The audience is often the consciousness of one who has died (subjective POV), but the character can also appear “watching”, so we can also become an objective POV – like watching one’s physical ghost of current age beside one’s image as a baby – even witnessing one’s own birth.
The past and the present reunite and become one. Memories merge and interact with current reality. It is a chance to combine several realities and time frames into a single shot or immersive experience, witnessing moments from one’s life play out all around as we, or the protagonist, interacts with the memories.

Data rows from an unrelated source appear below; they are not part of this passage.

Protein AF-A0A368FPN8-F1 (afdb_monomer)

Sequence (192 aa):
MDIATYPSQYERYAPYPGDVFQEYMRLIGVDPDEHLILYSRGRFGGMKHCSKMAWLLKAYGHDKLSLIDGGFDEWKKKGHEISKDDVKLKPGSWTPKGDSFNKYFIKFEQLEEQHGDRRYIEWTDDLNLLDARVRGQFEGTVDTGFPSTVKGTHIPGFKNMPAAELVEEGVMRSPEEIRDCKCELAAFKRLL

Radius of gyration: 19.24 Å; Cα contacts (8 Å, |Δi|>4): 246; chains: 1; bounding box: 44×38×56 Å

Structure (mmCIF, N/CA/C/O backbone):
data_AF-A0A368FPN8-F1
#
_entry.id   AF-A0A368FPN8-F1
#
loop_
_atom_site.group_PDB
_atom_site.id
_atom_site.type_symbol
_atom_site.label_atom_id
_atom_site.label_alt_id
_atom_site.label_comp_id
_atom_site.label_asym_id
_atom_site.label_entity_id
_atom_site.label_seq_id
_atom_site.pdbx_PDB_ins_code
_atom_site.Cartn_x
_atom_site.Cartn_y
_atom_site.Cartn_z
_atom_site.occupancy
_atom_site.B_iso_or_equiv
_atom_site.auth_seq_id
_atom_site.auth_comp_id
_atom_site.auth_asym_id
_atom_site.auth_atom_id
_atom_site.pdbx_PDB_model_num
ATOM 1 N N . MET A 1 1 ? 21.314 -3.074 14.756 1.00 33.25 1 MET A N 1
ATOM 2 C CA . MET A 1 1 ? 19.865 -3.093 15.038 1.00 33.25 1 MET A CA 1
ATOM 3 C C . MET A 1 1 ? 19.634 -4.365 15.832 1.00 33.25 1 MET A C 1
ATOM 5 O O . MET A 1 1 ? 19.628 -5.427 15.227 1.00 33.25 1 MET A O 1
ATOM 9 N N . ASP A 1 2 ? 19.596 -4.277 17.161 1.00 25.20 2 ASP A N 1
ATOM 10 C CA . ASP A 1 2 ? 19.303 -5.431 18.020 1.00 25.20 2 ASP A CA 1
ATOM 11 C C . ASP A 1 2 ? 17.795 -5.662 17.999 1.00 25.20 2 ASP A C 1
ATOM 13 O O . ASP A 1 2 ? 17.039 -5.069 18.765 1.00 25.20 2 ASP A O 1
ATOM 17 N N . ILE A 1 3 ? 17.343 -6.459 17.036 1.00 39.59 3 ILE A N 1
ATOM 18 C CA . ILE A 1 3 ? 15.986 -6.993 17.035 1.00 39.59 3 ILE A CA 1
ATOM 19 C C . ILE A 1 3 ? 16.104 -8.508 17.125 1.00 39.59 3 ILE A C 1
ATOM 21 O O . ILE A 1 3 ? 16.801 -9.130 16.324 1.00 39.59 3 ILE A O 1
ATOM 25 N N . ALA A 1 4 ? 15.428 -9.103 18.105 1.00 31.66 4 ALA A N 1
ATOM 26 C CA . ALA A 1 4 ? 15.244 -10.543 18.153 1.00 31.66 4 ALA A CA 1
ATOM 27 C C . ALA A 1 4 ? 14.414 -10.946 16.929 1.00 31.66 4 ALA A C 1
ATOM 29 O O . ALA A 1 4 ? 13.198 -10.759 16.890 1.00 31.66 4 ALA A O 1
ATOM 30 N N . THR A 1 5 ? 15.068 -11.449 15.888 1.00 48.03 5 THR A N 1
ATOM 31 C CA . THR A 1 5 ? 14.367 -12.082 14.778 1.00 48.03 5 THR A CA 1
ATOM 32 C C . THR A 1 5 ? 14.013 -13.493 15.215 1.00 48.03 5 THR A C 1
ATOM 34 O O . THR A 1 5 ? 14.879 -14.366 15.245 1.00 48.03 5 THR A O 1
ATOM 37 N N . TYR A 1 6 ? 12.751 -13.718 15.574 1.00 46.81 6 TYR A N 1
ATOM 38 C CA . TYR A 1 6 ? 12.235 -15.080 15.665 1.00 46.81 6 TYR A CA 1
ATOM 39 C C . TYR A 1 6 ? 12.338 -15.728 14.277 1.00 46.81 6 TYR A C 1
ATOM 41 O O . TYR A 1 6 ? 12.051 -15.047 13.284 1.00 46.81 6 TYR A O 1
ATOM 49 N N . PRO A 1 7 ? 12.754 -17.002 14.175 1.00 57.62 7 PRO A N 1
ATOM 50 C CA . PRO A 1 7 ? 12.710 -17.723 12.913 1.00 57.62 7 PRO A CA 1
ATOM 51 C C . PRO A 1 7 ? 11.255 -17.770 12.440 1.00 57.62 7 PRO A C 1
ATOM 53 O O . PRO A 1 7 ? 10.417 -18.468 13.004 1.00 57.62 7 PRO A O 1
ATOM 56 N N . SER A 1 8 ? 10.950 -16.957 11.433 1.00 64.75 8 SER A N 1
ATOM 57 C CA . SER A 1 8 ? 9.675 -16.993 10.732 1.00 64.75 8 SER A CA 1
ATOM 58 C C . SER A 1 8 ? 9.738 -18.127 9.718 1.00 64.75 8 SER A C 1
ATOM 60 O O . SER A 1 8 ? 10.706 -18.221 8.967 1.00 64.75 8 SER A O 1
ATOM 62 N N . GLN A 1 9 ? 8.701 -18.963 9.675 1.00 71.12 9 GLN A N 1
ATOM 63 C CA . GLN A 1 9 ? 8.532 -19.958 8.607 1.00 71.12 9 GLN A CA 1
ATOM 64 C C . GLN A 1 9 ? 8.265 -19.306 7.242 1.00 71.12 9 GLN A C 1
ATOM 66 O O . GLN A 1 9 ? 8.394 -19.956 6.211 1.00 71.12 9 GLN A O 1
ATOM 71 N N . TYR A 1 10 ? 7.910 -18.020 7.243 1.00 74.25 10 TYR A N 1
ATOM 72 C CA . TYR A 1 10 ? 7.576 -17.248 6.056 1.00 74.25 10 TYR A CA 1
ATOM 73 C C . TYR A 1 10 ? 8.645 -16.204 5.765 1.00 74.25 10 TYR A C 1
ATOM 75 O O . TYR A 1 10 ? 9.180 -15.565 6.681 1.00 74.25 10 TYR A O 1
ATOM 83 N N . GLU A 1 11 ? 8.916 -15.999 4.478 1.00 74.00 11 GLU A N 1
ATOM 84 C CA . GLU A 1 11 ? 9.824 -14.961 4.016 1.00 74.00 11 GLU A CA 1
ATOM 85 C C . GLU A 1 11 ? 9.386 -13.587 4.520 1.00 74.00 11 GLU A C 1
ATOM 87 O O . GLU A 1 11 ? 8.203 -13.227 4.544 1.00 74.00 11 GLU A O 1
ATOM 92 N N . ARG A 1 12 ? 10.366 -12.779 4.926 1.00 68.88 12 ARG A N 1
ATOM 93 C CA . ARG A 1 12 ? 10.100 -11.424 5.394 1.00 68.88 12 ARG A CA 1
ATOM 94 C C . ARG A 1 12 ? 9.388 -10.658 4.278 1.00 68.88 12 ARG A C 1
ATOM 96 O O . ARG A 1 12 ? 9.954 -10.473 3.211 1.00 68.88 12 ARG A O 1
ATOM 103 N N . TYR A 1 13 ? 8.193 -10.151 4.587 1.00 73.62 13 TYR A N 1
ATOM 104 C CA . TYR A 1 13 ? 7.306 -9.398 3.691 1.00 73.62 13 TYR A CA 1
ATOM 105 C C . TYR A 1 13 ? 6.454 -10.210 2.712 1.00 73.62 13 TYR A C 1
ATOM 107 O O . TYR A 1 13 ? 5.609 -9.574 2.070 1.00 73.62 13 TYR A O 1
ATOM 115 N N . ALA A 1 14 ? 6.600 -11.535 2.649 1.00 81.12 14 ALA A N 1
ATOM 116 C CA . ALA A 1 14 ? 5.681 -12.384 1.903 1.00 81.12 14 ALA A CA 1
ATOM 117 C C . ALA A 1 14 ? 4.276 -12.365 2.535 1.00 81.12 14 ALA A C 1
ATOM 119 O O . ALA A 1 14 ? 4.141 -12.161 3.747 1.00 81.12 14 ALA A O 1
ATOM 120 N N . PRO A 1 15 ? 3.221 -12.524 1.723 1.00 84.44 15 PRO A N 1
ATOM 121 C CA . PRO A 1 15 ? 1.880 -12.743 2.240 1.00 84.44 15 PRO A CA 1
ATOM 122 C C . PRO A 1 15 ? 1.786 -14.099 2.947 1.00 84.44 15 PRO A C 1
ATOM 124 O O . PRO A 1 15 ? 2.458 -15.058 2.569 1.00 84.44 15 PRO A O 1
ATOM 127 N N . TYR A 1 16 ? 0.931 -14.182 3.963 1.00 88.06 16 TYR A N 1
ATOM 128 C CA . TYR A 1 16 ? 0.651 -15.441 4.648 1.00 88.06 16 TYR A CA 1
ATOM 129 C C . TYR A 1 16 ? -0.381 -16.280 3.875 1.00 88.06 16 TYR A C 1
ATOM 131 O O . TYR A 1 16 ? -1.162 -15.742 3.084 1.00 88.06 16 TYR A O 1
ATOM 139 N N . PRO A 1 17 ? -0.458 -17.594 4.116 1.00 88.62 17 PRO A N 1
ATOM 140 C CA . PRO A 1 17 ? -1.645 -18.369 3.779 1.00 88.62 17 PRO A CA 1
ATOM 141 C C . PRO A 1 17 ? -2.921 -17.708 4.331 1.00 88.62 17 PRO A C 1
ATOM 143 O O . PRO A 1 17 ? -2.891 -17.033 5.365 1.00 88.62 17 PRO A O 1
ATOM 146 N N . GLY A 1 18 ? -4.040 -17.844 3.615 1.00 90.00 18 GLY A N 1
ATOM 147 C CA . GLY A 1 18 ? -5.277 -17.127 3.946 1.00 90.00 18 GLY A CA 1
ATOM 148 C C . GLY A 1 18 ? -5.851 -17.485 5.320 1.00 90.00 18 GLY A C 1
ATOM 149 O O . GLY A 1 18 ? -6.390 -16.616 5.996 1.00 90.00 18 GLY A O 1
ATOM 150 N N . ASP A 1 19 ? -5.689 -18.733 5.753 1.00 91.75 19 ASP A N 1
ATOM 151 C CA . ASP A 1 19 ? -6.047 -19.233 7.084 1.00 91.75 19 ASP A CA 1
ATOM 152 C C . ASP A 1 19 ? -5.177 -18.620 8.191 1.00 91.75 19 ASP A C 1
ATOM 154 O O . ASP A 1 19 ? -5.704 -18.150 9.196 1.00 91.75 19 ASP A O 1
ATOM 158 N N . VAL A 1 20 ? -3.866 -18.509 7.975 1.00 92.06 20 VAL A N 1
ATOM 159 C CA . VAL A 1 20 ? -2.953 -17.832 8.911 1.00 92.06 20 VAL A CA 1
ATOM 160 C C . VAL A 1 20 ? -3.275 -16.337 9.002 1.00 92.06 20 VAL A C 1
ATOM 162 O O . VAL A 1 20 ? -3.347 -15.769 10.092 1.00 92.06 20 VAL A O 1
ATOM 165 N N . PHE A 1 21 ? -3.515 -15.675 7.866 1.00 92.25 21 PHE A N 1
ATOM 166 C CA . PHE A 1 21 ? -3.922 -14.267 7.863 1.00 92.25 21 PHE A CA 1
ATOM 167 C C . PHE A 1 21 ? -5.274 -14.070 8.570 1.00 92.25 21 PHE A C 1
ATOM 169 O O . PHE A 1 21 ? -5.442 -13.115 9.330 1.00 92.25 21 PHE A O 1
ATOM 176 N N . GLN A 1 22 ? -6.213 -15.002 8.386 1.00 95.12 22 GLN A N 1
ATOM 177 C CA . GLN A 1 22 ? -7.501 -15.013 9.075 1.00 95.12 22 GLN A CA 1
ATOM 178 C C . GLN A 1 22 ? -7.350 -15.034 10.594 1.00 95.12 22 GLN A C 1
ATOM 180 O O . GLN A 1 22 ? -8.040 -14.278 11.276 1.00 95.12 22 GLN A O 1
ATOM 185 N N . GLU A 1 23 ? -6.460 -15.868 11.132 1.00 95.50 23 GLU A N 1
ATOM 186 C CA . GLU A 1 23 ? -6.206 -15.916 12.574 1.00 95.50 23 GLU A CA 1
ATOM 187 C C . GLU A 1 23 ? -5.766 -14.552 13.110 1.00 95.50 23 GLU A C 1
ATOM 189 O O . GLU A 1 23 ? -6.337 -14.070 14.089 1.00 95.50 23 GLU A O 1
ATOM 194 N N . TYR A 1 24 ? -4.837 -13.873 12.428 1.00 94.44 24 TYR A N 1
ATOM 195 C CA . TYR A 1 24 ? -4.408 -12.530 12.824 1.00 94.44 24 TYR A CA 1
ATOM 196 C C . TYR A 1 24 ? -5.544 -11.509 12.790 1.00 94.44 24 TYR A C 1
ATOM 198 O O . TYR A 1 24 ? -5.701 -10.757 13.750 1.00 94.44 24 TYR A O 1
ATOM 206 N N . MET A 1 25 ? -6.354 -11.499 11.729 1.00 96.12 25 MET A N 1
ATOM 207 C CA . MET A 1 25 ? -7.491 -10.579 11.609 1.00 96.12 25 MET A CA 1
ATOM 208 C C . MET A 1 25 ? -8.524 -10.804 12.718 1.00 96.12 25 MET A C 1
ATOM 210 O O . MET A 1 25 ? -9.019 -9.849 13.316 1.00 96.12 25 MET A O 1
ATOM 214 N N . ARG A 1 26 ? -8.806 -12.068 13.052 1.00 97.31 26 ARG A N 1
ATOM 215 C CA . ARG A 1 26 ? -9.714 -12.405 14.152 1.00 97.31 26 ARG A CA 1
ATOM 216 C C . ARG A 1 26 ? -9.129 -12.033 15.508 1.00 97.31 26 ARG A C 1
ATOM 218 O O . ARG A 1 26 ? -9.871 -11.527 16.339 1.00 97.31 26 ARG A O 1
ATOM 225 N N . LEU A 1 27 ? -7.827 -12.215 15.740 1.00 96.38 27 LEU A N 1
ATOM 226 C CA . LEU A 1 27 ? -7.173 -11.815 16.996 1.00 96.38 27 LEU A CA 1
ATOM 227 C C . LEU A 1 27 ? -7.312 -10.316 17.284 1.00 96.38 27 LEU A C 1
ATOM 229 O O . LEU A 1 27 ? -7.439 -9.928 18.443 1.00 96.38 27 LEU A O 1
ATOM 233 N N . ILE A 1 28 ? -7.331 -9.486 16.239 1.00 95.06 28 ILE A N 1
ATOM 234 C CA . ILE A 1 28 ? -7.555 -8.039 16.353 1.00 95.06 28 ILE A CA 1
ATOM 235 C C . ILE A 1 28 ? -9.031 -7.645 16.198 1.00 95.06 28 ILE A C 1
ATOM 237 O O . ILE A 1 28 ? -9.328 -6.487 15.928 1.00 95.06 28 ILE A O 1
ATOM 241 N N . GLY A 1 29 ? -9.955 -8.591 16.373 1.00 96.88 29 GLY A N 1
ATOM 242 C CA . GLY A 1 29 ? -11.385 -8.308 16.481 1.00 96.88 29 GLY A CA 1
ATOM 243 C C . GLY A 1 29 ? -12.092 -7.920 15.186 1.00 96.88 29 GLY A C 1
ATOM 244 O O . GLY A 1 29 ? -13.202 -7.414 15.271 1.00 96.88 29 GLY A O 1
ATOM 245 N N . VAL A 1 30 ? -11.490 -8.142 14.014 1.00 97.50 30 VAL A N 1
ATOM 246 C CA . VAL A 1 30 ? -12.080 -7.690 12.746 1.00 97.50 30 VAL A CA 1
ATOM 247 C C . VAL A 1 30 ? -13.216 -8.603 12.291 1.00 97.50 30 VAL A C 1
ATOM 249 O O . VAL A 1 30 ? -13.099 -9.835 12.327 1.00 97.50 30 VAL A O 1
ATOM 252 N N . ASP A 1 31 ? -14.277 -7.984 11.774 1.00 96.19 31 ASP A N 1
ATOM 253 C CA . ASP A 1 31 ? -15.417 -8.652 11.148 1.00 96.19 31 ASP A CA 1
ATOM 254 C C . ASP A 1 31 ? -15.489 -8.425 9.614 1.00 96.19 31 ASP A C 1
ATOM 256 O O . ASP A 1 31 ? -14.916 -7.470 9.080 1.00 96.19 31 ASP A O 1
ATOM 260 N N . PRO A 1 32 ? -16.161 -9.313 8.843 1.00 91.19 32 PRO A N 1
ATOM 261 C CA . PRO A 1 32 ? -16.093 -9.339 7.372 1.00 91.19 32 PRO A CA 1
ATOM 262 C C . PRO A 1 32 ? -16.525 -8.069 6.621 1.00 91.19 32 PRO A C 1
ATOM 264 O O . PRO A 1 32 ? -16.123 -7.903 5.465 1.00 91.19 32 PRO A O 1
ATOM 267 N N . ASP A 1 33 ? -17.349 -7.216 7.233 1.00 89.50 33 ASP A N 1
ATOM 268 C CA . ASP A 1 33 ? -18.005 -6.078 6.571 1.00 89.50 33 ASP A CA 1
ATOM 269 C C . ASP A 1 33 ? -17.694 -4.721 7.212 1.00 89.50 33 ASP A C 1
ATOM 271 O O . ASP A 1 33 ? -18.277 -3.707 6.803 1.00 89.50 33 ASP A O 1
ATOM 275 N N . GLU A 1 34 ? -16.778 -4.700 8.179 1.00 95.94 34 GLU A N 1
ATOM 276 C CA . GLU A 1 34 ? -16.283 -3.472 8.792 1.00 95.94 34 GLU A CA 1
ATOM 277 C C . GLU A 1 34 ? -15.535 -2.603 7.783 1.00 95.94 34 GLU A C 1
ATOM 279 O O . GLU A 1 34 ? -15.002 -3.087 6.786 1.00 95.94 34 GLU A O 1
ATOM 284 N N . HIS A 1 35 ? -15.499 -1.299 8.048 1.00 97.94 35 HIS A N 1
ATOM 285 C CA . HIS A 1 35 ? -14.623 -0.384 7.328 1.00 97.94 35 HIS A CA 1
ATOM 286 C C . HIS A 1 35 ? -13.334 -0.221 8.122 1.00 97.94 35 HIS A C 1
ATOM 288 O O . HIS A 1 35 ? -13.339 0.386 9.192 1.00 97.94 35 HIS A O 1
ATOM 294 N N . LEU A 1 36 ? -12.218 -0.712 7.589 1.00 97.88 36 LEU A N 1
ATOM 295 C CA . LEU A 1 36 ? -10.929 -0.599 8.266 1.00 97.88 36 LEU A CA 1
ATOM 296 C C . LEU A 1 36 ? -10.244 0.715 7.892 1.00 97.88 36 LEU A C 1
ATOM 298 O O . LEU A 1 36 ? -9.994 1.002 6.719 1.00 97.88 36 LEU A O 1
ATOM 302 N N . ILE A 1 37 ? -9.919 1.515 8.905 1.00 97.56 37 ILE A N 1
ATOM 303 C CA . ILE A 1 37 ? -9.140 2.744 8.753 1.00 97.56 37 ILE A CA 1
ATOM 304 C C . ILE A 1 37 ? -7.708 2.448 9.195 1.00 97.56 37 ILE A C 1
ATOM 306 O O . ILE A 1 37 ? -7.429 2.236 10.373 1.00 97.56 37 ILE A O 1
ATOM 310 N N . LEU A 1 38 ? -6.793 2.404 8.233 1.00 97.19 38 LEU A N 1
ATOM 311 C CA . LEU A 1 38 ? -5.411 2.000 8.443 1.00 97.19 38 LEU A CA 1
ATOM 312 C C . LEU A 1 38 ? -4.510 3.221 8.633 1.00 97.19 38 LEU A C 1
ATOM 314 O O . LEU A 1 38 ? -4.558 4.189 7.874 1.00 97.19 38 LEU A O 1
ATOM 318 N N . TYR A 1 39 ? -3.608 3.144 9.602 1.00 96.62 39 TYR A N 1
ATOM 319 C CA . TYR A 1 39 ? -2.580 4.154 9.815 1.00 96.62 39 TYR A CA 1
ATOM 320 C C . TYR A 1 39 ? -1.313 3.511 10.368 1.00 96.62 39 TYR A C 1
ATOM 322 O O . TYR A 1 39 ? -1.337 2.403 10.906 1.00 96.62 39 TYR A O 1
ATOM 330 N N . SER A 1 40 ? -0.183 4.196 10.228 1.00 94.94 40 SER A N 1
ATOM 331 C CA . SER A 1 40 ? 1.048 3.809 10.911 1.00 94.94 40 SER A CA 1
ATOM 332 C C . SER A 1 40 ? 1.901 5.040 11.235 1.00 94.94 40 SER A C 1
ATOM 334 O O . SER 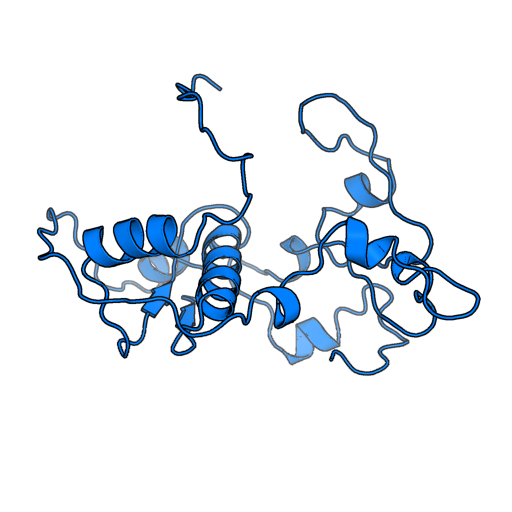A 1 40 ? 1.411 6.172 11.213 1.00 94.94 40 SER A O 1
ATOM 336 N N . ARG A 1 41 ? 3.164 4.821 11.607 1.00 93.56 41 ARG A N 1
ATOM 337 C CA . ARG A 1 41 ? 4.151 5.857 11.944 1.00 93.56 41 ARG A CA 1
ATOM 338 C C . ARG A 1 41 ? 5.359 5.741 11.017 1.00 93.56 41 ARG A C 1
ATOM 340 O O . ARG A 1 41 ? 5.630 4.668 10.478 1.00 93.56 41 ARG A O 1
ATOM 347 N N . GLY A 1 42 ? 6.135 6.815 10.899 1.00 89.81 42 GLY A N 1
ATOM 348 C CA . GLY A 1 42 ? 7.444 6.782 10.247 1.00 89.81 42 GLY A CA 1
ATOM 349 C C . GLY A 1 42 ? 7.418 7.199 8.777 1.00 89.81 42 GLY A C 1
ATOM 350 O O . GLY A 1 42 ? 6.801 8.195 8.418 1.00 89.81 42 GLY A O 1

The experience is grounded by placing it largely in real settings with real people from the main character’s life – it is more about connecting death to life, reality to memory, rather than visiting otherworldly realms.
Adam’s experience is also colored by him being a designer of VR video games, enabling connections between his memories and the games he is working on.
Core Audience
Understanding death one can lead a richer more meaningful life – especially if there is still much left to experience – so we are aiming at younger audiences.
The central character is a designer of games – the story is about young love, childhood, school, college, relationship to one’s parents.
It is set in the world of tech start-ups, the Electric Daisy Music Carnival, Burning Man Festival, the outdoors – backpacking around the world, action sports and situations that would be fun for a young audience to enjoy as a large screen immersive and VR experience.